Consider a (real) normed linear space $V$. There's the notion of the (topological) dual $V^*$, which is the set of continuous linear functionals on $V$. What is a linear functional? It's a linear map from $V$ to the scalar field $\Bbb{R}$. That is, it is a function. The set of such functions forms a vector space (a vector subspace of all real-valued functions on $V$), and indeed comes with its own norm: $$\|f\|_{V^*} = \sup_{\|x\| \le 1} |f(x)|.$$ The continuity of $f \in V^*$ guarantees that this supremum is always finite.

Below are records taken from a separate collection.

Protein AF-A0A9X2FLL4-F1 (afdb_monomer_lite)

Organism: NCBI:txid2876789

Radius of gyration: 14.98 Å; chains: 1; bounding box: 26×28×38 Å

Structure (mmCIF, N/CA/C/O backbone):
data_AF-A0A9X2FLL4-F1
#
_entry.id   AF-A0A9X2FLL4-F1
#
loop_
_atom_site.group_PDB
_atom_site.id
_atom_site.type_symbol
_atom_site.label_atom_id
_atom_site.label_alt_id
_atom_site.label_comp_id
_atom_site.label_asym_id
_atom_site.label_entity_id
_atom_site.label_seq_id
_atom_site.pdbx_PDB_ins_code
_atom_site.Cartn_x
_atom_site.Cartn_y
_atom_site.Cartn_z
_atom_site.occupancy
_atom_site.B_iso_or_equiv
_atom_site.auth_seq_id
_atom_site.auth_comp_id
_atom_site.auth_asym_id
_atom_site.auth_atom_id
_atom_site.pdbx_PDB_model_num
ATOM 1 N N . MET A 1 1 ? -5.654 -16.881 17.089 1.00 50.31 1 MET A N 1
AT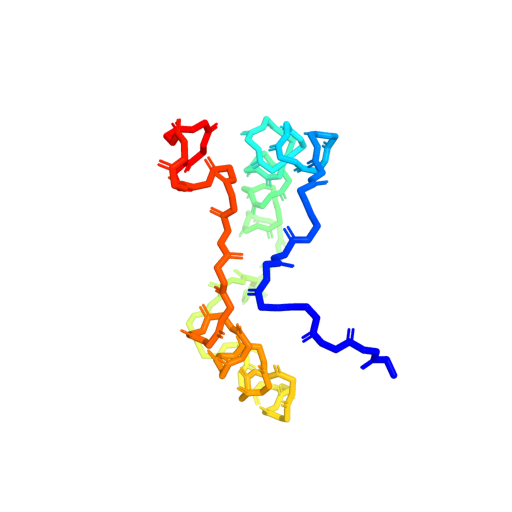OM 2 C CA . MET A 1 1 ? -4.993 -15.555 16.990 1.00 50.31 1 MET A CA 1
ATO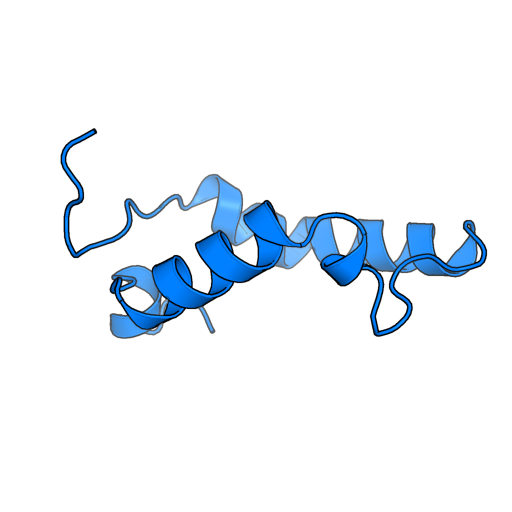M 3 C C . MET A 1 1 ? -5.998 -14.506 17.425 1.00 50.31 1 MET A C 1
ATOM 5 O O . MET A 1 1 ? -6.978 -14.322 16.711 1.00 50.31 1 MET A O 1
ATOM 9 N N . SER A 1 2 ? -5.809 -13.872 18.586 1.00 43.94 2 SER A N 1
ATOM 10 C CA . SER A 1 2 ? -6.671 -12.758 18.993 1.00 43.94 2 SER A CA 1
ATOM 11 C C . SER A 1 2 ? -6.552 -11.649 17.942 1.00 43.94 2 SER A C 1
ATOM 13 O O . SER A 1 2 ? -5.456 -11.222 17.572 1.00 43.94 2 SER A O 1
ATOM 15 N N . ARG A 1 3 ? -7.679 -11.264 17.341 1.00 61.69 3 ARG A N 1
ATOM 16 C CA . ARG A 1 3 ? -7.709 -10.209 16.326 1.00 61.69 3 ARG A CA 1
ATOM 17 C C . ARG A 1 3 ? -7.876 -8.883 17.051 1.00 61.69 3 ARG A C 1
ATOM 19 O O . ARG A 1 3 ? -9.000 -8.460 17.289 1.00 61.69 3 ARG A O 1
ATOM 26 N N . SER A 1 4 ? -6.769 -8.238 17.416 1.00 72.38 4 SER A N 1
ATOM 27 C CA . SER A 1 4 ? -6.839 -6.837 17.827 1.00 72.38 4 SER A CA 1
ATOM 28 C C . SER A 1 4 ? -7.369 -6.013 16.655 1.00 72.38 4 SER A C 1
ATOM 30 O O . SER A 1 4 ? -6.927 -6.171 15.515 1.00 72.38 4 SER A O 1
ATOM 32 N N . PHE A 1 5 ? -8.320 -5.126 16.934 1.00 83.94 5 PHE A N 1
ATOM 33 C CA . PHE A 1 5 ? -8.883 -4.200 15.947 1.00 83.94 5 PHE A CA 1
ATOM 34 C C . PHE A 1 5 ? -7.799 -3.337 15.274 1.00 83.94 5 PHE A C 1
ATOM 36 O O . PHE A 1 5 ? -7.898 -2.957 14.107 1.00 83.94 5 PHE A O 1
ATOM 43 N N . ILE A 1 6 ? -6.716 -3.093 16.011 1.00 87.94 6 ILE A N 1
ATOM 44 C CA . ILE A 1 6 ? -5.552 -2.321 15.603 1.00 87.94 6 ILE A CA 1
ATOM 45 C C . ILE A 1 6 ? -4.447 -3.241 15.072 1.00 87.94 6 ILE A C 1
ATOM 47 O O . ILE A 1 6 ? -4.049 -4.207 15.727 1.00 87.94 6 ILE A O 1
ATOM 51 N N . ARG A 1 7 ? -3.886 -2.902 13.908 1.00 88.06 7 ARG A N 1
ATOM 52 C CA . ARG A 1 7 ? -2.710 -3.578 13.342 1.00 88.06 7 ARG A CA 1
ATOM 53 C C . ARG A 1 7 ? -1.449 -3.193 14.102 1.00 88.06 7 ARG A C 1
ATOM 55 O O . ARG A 1 7 ? -1.191 -2.012 14.320 1.00 88.06 7 ARG A O 1
ATOM 62 N N . LYS A 1 8 ? -0.598 -4.181 14.389 1.00 87.06 8 LYS A N 1
ATOM 63 C CA . LYS A 1 8 ? 0.736 -3.937 14.948 1.00 87.06 8 LYS A CA 1
ATOM 64 C C . LYS A 1 8 ? 1.577 -3.106 13.964 1.00 87.06 8 LYS A C 1
ATOM 66 O O . LYS A 1 8 ? 1.878 -3.599 12.870 1.00 87.06 8 LYS A O 1
ATOM 71 N N . PRO A 1 9 ? 1.978 -1.875 14.323 1.00 88.69 9 PRO A N 1
ATOM 72 C CA . PRO A 1 9 ? 2.830 -1.071 13.466 1.00 88.69 9 PRO A CA 1
ATOM 73 C C . PRO A 1 9 ? 4.245 -1.659 13.409 1.00 88.69 9 PRO A C 1
ATOM 75 O O . PRO A 1 9 ? 4.733 -2.265 14.361 1.00 88.69 9 PRO A O 1
ATOM 78 N N . SER A 1 10 ? 4.928 -1.483 12.276 1.00 89.12 10 SER A N 1
ATOM 79 C CA . SER A 1 10 ? 6.328 -1.896 12.131 1.00 89.12 10 SER A CA 1
ATOM 80 C C . SER A 1 10 ? 7.115 -0.884 11.300 1.00 89.12 10 SER A C 1
ATOM 82 O O . SER A 1 10 ? 6.973 -0.836 10.073 1.00 89.12 10 SER A O 1
ATOM 84 N N . LEU A 1 11 ? 7.971 -0.103 11.964 1.00 88.19 11 LEU A N 1
ATOM 85 C CA . LEU A 1 11 ? 8.735 0.990 11.351 1.00 88.19 11 LEU A CA 1
ATOM 86 C C . LEU A 1 11 ? 9.699 0.488 10.269 1.00 88.19 11 LEU A C 1
ATOM 88 O O . LEU A 1 11 ? 9.691 0.999 9.151 1.00 88.19 11 LEU A O 1
ATOM 92 N N . LYS A 1 12 ? 10.431 -0.601 10.542 1.00 92.25 12 LYS A N 1
ATOM 93 C CA . LYS A 1 12 ? 11.353 -1.226 9.576 1.00 92.25 12 LYS A CA 1
ATOM 94 C C . LYS A 1 12 ? 10.668 -1.571 8.248 1.00 92.25 12 LYS A C 1
ATOM 96 O O . LYS A 1 12 ? 11.210 -1.290 7.180 1.00 92.25 12 LYS A O 1
ATOM 101 N N . LYS A 1 13 ? 9.462 -2.159 8.293 1.00 91.25 13 LYS A N 1
ATOM 102 C CA . LYS A 1 13 ? 8.712 -2.499 7.069 1.00 91.25 13 LYS A CA 1
ATOM 103 C C . LYS A 1 13 ? 8.182 -1.252 6.365 1.00 91.25 13 LYS A C 1
ATOM 105 O O . LYS A 1 13 ? 8.179 -1.228 5.138 1.00 91.25 13 LYS A O 1
ATOM 110 N N . SER A 1 14 ? 7.774 -0.231 7.121 1.00 88.81 14 SER A N 1
ATOM 111 C CA . SER A 1 14 ? 7.316 1.047 6.564 1.00 88.81 14 SER A CA 1
ATOM 112 C C . SER A 1 14 ? 8.427 1.732 5.758 1.00 88.81 14 SER A C 1
ATOM 114 O O . SER A 1 14 ? 8.251 2.026 4.575 1.00 88.81 14 SER A O 1
ATOM 116 N N . LEU A 1 15 ? 9.620 1.868 6.347 1.00 91.62 15 LEU A N 1
ATOM 117 C CA . LEU A 1 15 ? 10.786 2.456 5.680 1.00 91.62 15 LEU A CA 1
ATOM 118 C C . LEU A 1 15 ? 11.201 1.643 4.445 1.00 91.62 15 LEU A C 1
ATOM 120 O O . LEU A 1 15 ? 11.401 2.198 3.364 1.00 91.62 15 LEU A O 1
ATOM 124 N N . ALA A 1 16 ? 11.243 0.312 4.552 1.00 94.19 16 ALA A N 1
ATOM 125 C CA . ALA A 1 16 ? 11.554 -0.546 3.410 1.00 94.19 16 ALA A CA 1
ATOM 126 C C . ALA A 1 16 ? 10.528 -0.416 2.266 1.00 94.19 16 ALA A C 1
ATOM 128 O O . ALA A 1 16 ? 10.907 -0.470 1.093 1.00 94.19 16 ALA A O 1
ATOM 129 N N . ALA A 1 17 ? 9.242 -0.229 2.585 1.00 92.75 17 ALA A N 1
ATOM 130 C CA . ALA A 1 17 ? 8.190 -0.014 1.596 1.00 92.75 17 ALA A CA 1
ATOM 131 C C . ALA A 1 17 ? 8.318 1.341 0.881 1.00 92.75 17 ALA A C 1
ATOM 133 O O . ALA A 1 17 ? 7.976 1.418 -0.300 1.00 92.75 17 ALA A O 1
ATOM 134 N N . LYS A 1 18 ? 8.842 2.366 1.567 1.00 91.19 18 LYS A N 1
ATOM 135 C CA . LYS A 1 18 ? 9.064 3.710 1.015 1.00 91.19 18 LYS A CA 1
ATOM 136 C C . LYS A 1 18 ? 10.301 3.777 0.118 1.00 91.19 18 LYS A C 1
ATOM 138 O O . LYS A 1 18 ? 10.199 4.256 -1.004 1.00 91.19 18 LYS A O 1
ATOM 143 N N . TYR A 1 19 ? 11.441 3.257 0.577 1.00 92.94 19 TYR A N 1
ATOM 144 C CA . TYR A 1 19 ? 12.722 3.441 -0.121 1.00 92.94 19 TYR A CA 1
ATOM 145 C C . TYR A 1 19 ? 13.104 2.255 -1.019 1.00 92.94 19 TYR A C 1
ATOM 147 O O . TYR A 1 19 ? 13.442 2.427 -2.187 1.00 92.94 19 TYR A O 1
ATOM 155 N N . LYS A 1 20 ? 13.011 1.017 -0.514 1.00 96.00 20 LYS A N 1
ATOM 156 C CA . LYS A 1 20 ? 13.565 -0.172 -1.195 1.00 96.00 20 LYS A CA 1
ATOM 157 C C . LYS A 1 20 ? 12.580 -0.832 -2.160 1.00 96.00 20 LYS A C 1
ATOM 159 O O . LYS A 1 20 ? 12.958 -1.296 -3.237 1.00 96.00 20 LYS A O 1
ATOM 164 N N . ALA A 1 21 ? 11.312 -0.932 -1.769 1.00 95.50 21 ALA A N 1
ATOM 165 C CA . ALA A 1 21 ? 10.303 -1.655 -2.540 1.00 95.50 21 ALA A CA 1
ATOM 166 C C . ALA A 1 21 ? 10.002 -1.047 -3.927 1.00 95.50 21 ALA A C 1
ATOM 168 O O . ALA A 1 21 ? 9.854 -1.834 -4.867 1.00 95.50 21 ALA A O 1
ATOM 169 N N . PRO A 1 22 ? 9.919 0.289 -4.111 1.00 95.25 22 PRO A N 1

Now, the dual $V^*$ interacts with $V$ in a very natural way. We can, in a sense, "multiply" a vector in $V$ with a vector in $V^*$ in the following way: $$\langle v, f\rangle : = f(v).$$ Remember, $f \in V^*$ is a function of $V$. So, in this way, we obtain a scalar-valued product of $V$ and $V^*$. It's not difficult to see linearity here too: \begin{align*} \langle av_1 + v_2, f \rangle &= a\langle v_1, f \rangle + \langle v_2, f \rangle \\ \langle v , af_1 + f_2 \rangle &= a\langle v, f_1 \rangle + \langle v, f_2 \rangle. \end{align*} What else? Well, the definition of the norm of $f$ also yields the following inequality: $$|\langle v, f \rangle| \le \|v\|_V \|f\|_{V^*}.$$ Look familiar? This looks a lot like Cauchy-Schwarz inequality!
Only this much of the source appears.